*Work required*
Please work out how many lines include the word "cerevisiae" in the entries, and reply with only the count.

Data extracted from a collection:
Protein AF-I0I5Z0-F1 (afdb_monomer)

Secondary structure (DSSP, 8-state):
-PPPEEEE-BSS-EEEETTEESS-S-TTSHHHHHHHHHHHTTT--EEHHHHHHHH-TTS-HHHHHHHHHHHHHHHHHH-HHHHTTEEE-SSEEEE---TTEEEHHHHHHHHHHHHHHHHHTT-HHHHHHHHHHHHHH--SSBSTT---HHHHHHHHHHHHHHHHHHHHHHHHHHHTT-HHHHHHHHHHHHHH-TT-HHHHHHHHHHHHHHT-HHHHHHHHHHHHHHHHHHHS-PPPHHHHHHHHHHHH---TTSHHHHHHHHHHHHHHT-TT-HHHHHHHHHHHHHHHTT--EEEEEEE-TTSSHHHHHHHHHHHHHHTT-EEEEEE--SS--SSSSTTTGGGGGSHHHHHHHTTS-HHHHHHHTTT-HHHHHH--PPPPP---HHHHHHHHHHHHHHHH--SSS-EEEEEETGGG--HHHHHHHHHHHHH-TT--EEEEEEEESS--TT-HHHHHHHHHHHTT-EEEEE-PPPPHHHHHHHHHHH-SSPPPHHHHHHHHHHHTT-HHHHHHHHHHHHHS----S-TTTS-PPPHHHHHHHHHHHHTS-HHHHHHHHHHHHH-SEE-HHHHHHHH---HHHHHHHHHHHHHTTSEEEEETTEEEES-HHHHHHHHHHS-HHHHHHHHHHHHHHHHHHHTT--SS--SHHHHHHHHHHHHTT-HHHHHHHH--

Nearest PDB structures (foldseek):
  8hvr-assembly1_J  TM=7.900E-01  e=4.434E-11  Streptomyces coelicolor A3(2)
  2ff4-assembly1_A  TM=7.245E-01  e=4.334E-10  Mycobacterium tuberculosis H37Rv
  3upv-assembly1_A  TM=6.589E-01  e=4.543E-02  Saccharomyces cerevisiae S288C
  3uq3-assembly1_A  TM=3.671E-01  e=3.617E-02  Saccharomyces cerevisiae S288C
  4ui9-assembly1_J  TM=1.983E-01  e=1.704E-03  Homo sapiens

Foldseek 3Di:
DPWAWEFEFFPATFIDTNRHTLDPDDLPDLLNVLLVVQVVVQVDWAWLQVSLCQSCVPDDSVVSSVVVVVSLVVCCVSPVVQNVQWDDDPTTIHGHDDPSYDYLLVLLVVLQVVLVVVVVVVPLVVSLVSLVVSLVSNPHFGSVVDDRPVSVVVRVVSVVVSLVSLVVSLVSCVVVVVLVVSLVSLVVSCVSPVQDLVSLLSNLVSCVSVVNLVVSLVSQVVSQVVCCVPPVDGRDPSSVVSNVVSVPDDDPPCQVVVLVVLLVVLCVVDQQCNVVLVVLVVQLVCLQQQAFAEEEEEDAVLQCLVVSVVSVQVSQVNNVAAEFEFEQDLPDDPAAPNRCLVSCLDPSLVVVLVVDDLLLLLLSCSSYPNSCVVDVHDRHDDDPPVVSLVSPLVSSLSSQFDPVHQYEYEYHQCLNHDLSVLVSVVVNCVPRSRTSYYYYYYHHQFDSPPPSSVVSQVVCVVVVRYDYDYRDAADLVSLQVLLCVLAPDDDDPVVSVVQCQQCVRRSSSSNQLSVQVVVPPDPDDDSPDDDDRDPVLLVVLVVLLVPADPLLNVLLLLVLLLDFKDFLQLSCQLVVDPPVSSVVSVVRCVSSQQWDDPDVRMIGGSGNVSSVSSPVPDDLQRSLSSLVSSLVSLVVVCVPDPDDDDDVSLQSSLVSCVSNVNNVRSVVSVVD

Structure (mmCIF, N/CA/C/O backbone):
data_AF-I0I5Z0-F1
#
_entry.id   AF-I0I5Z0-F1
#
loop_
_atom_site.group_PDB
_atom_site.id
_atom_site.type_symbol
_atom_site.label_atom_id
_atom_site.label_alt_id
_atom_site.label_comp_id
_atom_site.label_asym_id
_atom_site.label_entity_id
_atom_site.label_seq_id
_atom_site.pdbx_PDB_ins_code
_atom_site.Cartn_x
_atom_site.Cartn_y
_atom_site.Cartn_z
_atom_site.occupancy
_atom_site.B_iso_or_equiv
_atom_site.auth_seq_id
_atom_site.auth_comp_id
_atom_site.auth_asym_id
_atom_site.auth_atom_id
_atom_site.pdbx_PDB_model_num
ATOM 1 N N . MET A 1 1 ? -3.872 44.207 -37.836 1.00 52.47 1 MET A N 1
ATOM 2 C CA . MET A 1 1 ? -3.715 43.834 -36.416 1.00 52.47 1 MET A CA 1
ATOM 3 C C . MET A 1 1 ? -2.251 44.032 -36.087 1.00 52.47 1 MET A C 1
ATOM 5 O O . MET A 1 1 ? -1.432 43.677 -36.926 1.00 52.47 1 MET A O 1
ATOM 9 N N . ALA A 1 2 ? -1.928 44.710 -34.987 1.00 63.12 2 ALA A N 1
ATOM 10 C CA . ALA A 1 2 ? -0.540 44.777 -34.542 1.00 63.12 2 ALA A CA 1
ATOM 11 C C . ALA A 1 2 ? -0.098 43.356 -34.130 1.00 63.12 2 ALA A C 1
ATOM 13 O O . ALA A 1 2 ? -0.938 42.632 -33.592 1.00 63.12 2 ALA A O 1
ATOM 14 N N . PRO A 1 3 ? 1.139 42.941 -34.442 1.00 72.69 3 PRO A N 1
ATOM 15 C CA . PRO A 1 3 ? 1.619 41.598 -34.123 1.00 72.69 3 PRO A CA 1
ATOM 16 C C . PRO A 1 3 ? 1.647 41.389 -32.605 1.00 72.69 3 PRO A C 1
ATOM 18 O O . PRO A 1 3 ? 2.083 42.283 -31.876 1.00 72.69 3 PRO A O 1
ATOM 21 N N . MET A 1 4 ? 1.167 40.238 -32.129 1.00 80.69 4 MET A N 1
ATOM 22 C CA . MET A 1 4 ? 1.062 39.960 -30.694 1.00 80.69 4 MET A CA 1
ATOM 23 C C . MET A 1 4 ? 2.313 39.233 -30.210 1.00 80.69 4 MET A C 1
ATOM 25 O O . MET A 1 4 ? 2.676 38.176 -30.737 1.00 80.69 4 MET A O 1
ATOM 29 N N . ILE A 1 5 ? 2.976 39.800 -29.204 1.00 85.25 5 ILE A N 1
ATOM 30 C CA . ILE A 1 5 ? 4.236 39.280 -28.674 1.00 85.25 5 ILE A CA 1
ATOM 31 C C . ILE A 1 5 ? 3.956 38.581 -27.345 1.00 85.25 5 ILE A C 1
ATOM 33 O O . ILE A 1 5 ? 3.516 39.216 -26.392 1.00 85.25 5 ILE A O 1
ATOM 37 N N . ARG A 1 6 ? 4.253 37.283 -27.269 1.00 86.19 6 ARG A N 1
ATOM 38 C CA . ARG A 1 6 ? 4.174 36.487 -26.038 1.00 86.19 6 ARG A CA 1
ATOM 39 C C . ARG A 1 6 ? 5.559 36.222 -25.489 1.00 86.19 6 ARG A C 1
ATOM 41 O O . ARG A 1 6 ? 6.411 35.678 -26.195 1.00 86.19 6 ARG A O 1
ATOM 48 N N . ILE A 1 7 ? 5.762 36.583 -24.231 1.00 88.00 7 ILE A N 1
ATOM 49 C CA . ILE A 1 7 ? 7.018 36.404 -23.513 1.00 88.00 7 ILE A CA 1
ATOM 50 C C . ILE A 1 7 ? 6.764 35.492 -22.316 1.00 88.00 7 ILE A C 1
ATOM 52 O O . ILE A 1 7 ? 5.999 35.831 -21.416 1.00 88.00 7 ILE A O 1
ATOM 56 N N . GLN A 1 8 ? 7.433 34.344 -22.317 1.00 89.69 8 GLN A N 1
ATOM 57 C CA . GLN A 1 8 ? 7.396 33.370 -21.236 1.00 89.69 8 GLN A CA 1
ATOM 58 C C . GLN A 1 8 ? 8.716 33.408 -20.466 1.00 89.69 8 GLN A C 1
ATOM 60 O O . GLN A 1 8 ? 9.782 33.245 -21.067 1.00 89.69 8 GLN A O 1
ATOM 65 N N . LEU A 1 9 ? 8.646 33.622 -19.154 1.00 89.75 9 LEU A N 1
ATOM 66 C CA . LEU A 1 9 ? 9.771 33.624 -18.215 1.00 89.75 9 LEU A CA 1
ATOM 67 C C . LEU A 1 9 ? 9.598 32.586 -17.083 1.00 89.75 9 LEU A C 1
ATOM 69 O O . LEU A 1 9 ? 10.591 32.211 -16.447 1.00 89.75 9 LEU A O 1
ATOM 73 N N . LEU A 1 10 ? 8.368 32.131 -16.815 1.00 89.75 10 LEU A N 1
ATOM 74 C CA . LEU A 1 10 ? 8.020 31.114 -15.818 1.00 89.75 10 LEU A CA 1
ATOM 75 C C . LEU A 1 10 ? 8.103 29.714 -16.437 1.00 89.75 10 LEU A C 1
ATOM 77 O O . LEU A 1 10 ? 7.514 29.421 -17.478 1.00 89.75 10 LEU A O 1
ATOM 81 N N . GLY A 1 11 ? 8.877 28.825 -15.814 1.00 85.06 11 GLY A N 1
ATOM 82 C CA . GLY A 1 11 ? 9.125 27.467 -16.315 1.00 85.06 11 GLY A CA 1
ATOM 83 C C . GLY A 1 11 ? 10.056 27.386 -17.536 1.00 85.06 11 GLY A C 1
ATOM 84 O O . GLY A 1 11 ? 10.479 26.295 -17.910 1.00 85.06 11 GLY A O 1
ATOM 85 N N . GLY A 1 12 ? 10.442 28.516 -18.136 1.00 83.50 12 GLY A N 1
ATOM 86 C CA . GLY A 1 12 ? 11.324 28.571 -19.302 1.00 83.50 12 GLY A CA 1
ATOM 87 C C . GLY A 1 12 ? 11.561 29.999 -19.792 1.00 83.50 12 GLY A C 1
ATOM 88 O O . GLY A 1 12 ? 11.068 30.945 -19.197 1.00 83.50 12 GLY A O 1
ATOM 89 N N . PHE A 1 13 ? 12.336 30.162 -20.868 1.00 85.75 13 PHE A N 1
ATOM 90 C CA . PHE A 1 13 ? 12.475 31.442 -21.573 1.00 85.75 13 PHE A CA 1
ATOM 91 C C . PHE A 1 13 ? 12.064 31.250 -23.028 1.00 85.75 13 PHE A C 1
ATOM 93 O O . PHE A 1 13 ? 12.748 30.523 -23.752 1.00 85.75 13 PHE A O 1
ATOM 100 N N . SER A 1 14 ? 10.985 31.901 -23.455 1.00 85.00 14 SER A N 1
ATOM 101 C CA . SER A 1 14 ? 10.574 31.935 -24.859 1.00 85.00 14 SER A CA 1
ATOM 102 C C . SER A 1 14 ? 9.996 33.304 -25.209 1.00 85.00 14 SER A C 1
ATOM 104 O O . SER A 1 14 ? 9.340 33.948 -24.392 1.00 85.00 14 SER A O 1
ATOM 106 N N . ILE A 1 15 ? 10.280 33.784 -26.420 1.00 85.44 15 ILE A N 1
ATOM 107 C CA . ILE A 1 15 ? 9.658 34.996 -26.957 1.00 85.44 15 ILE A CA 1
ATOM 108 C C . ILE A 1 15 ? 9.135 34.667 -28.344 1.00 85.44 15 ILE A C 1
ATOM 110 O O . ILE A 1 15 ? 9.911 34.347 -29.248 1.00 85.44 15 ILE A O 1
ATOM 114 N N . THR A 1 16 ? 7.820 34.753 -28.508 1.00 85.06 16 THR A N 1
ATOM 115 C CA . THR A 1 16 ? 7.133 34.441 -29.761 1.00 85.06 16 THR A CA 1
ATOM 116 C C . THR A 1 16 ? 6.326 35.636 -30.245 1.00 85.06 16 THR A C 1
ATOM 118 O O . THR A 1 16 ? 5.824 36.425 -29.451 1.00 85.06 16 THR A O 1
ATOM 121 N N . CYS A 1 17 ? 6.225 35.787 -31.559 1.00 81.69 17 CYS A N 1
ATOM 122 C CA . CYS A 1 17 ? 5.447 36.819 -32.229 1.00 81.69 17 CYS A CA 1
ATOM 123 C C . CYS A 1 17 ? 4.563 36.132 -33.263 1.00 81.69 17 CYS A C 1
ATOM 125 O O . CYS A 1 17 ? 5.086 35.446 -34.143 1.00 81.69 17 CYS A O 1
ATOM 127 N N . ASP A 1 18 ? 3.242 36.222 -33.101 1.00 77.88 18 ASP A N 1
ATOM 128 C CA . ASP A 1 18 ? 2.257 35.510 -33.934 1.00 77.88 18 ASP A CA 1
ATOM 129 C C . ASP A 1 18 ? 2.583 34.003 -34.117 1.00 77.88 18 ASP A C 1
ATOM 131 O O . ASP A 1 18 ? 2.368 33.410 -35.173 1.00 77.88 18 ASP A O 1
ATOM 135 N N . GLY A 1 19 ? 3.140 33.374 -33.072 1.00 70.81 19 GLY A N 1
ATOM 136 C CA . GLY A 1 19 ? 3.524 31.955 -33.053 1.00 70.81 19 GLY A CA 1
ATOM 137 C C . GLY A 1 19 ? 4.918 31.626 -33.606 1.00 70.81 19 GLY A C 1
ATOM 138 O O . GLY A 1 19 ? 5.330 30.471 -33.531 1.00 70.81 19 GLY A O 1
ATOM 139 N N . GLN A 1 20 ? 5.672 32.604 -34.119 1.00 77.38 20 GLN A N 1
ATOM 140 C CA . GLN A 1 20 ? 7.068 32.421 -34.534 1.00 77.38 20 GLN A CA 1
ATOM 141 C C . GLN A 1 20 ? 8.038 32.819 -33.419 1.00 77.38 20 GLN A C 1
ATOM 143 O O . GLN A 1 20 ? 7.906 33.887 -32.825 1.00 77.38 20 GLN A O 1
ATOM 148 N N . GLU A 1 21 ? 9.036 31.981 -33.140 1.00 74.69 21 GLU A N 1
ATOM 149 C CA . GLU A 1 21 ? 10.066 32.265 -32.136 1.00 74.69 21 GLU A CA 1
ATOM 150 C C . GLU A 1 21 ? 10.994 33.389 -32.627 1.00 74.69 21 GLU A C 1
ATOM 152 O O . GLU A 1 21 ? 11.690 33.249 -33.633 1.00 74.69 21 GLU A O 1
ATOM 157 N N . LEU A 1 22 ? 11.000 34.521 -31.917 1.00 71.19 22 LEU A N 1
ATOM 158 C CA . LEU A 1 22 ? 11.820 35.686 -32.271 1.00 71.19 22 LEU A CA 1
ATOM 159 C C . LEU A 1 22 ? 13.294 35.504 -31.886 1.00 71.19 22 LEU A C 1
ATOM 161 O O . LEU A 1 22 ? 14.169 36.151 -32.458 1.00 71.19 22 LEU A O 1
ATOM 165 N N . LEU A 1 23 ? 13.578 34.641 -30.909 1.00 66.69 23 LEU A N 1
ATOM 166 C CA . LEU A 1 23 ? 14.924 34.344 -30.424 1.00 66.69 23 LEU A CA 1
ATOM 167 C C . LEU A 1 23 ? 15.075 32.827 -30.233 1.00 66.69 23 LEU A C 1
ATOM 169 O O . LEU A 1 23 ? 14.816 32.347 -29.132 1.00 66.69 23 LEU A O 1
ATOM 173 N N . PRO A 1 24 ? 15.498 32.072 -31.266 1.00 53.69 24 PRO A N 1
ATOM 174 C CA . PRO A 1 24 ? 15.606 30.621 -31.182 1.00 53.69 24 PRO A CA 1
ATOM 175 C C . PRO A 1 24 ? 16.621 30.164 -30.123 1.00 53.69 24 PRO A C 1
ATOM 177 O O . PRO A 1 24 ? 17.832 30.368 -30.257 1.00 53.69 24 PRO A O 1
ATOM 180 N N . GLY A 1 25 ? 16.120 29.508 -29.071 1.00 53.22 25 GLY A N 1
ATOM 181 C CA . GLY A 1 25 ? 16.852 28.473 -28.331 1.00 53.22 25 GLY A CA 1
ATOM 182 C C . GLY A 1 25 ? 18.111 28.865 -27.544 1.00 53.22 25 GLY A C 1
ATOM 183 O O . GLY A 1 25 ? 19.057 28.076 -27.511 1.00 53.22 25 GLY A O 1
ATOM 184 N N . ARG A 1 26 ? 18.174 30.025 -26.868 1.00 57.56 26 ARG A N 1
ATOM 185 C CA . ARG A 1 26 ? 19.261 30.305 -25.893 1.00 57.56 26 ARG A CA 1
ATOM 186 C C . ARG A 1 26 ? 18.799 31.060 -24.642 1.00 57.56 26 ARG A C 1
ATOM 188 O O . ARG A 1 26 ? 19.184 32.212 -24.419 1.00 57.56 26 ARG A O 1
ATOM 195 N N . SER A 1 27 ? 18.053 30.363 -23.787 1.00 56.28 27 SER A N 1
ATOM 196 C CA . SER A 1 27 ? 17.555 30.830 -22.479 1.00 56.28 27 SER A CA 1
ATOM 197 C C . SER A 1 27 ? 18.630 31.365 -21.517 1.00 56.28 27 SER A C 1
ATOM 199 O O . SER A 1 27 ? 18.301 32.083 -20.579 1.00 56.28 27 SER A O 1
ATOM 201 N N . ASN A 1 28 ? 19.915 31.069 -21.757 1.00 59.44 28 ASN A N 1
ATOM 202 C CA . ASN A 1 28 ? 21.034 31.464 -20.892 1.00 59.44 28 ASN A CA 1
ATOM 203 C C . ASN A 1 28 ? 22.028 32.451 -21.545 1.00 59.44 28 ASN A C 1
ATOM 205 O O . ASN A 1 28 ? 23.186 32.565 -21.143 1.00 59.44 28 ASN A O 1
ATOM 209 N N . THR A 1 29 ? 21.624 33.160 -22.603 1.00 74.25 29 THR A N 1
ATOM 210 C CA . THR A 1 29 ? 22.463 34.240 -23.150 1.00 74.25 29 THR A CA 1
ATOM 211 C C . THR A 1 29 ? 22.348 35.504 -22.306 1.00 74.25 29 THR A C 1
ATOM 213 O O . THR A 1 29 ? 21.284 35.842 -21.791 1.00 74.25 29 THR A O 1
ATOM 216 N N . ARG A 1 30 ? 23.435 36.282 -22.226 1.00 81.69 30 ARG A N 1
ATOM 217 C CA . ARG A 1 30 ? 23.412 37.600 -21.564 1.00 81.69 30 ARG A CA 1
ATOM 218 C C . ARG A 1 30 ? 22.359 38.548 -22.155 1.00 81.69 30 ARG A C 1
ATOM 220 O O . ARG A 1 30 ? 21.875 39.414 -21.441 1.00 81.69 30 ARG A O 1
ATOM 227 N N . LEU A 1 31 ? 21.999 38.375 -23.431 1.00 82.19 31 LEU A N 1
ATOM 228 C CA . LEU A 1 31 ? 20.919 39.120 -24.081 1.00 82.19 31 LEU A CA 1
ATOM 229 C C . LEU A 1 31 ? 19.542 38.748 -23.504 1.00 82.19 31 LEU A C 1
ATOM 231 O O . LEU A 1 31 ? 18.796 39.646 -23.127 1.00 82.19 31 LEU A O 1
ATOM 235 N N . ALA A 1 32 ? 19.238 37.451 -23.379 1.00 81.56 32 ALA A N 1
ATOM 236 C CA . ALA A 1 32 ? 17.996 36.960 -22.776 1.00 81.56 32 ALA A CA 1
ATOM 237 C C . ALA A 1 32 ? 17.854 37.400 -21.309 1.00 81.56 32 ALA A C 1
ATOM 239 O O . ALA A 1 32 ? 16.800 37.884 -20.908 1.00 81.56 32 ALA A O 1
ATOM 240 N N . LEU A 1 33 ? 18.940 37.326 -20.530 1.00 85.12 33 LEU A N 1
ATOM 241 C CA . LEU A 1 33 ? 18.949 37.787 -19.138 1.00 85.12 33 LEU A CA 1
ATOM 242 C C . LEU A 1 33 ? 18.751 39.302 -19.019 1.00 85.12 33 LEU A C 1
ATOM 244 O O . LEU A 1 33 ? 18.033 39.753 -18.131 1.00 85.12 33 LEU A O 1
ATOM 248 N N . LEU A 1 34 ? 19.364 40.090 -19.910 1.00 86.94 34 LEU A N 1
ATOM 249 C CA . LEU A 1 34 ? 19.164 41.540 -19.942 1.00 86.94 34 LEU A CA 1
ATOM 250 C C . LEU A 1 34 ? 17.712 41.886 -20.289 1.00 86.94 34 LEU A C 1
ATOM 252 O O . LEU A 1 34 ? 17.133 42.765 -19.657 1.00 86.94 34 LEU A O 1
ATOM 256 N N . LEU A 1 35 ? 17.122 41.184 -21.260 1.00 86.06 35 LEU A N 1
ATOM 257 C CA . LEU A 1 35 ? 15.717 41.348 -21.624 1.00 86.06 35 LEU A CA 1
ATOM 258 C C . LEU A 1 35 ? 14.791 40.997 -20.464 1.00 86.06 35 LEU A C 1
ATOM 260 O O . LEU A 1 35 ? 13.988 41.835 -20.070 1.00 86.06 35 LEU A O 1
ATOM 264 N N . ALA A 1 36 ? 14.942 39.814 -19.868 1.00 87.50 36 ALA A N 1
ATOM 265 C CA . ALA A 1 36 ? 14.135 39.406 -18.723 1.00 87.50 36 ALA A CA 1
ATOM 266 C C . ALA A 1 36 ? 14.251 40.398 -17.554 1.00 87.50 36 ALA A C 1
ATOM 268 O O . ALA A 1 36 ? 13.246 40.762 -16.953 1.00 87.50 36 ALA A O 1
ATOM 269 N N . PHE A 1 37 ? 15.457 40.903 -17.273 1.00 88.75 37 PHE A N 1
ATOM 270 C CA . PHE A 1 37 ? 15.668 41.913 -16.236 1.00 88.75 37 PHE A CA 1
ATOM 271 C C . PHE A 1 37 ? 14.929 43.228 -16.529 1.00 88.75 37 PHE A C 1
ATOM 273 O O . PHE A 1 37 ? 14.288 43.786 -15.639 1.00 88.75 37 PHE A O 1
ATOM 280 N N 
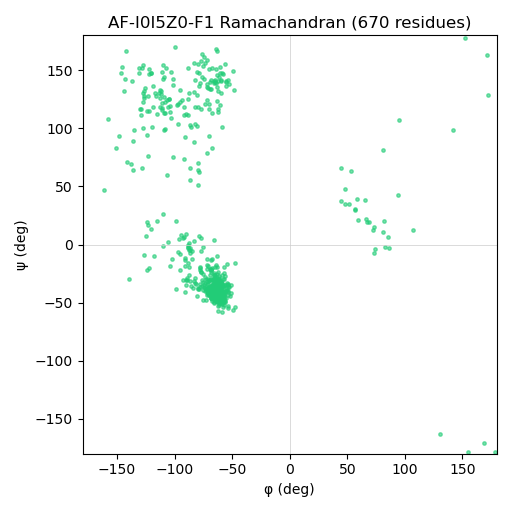. LEU A 1 38 ? 14.987 43.722 -17.771 1.00 87.31 38 LEU A N 1
ATOM 281 C CA . LEU A 1 38 ? 14.270 44.936 -18.173 1.00 87.31 38 LEU A CA 1
ATOM 282 C C . LEU A 1 38 ? 12.748 44.741 -18.141 1.00 87.31 38 LEU A C 1
ATOM 284 O O . LEU A 1 38 ? 12.040 45.639 -17.693 1.00 87.31 38 LEU A O 1
ATOM 288 N N . LEU A 1 39 ? 12.258 43.569 -18.549 1.00 87.31 39 LEU A N 1
ATOM 289 C CA . LEU A 1 39 ? 10.835 43.217 -18.532 1.00 87.31 39 LEU A CA 1
ATOM 290 C C . LEU A 1 39 ? 10.283 43.120 -17.103 1.00 87.31 39 LEU A C 1
ATOM 292 O O . LEU A 1 39 ? 9.212 43.649 -16.822 1.00 87.31 39 LEU A O 1
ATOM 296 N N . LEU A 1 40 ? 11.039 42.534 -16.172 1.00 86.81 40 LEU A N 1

*Finished task*
2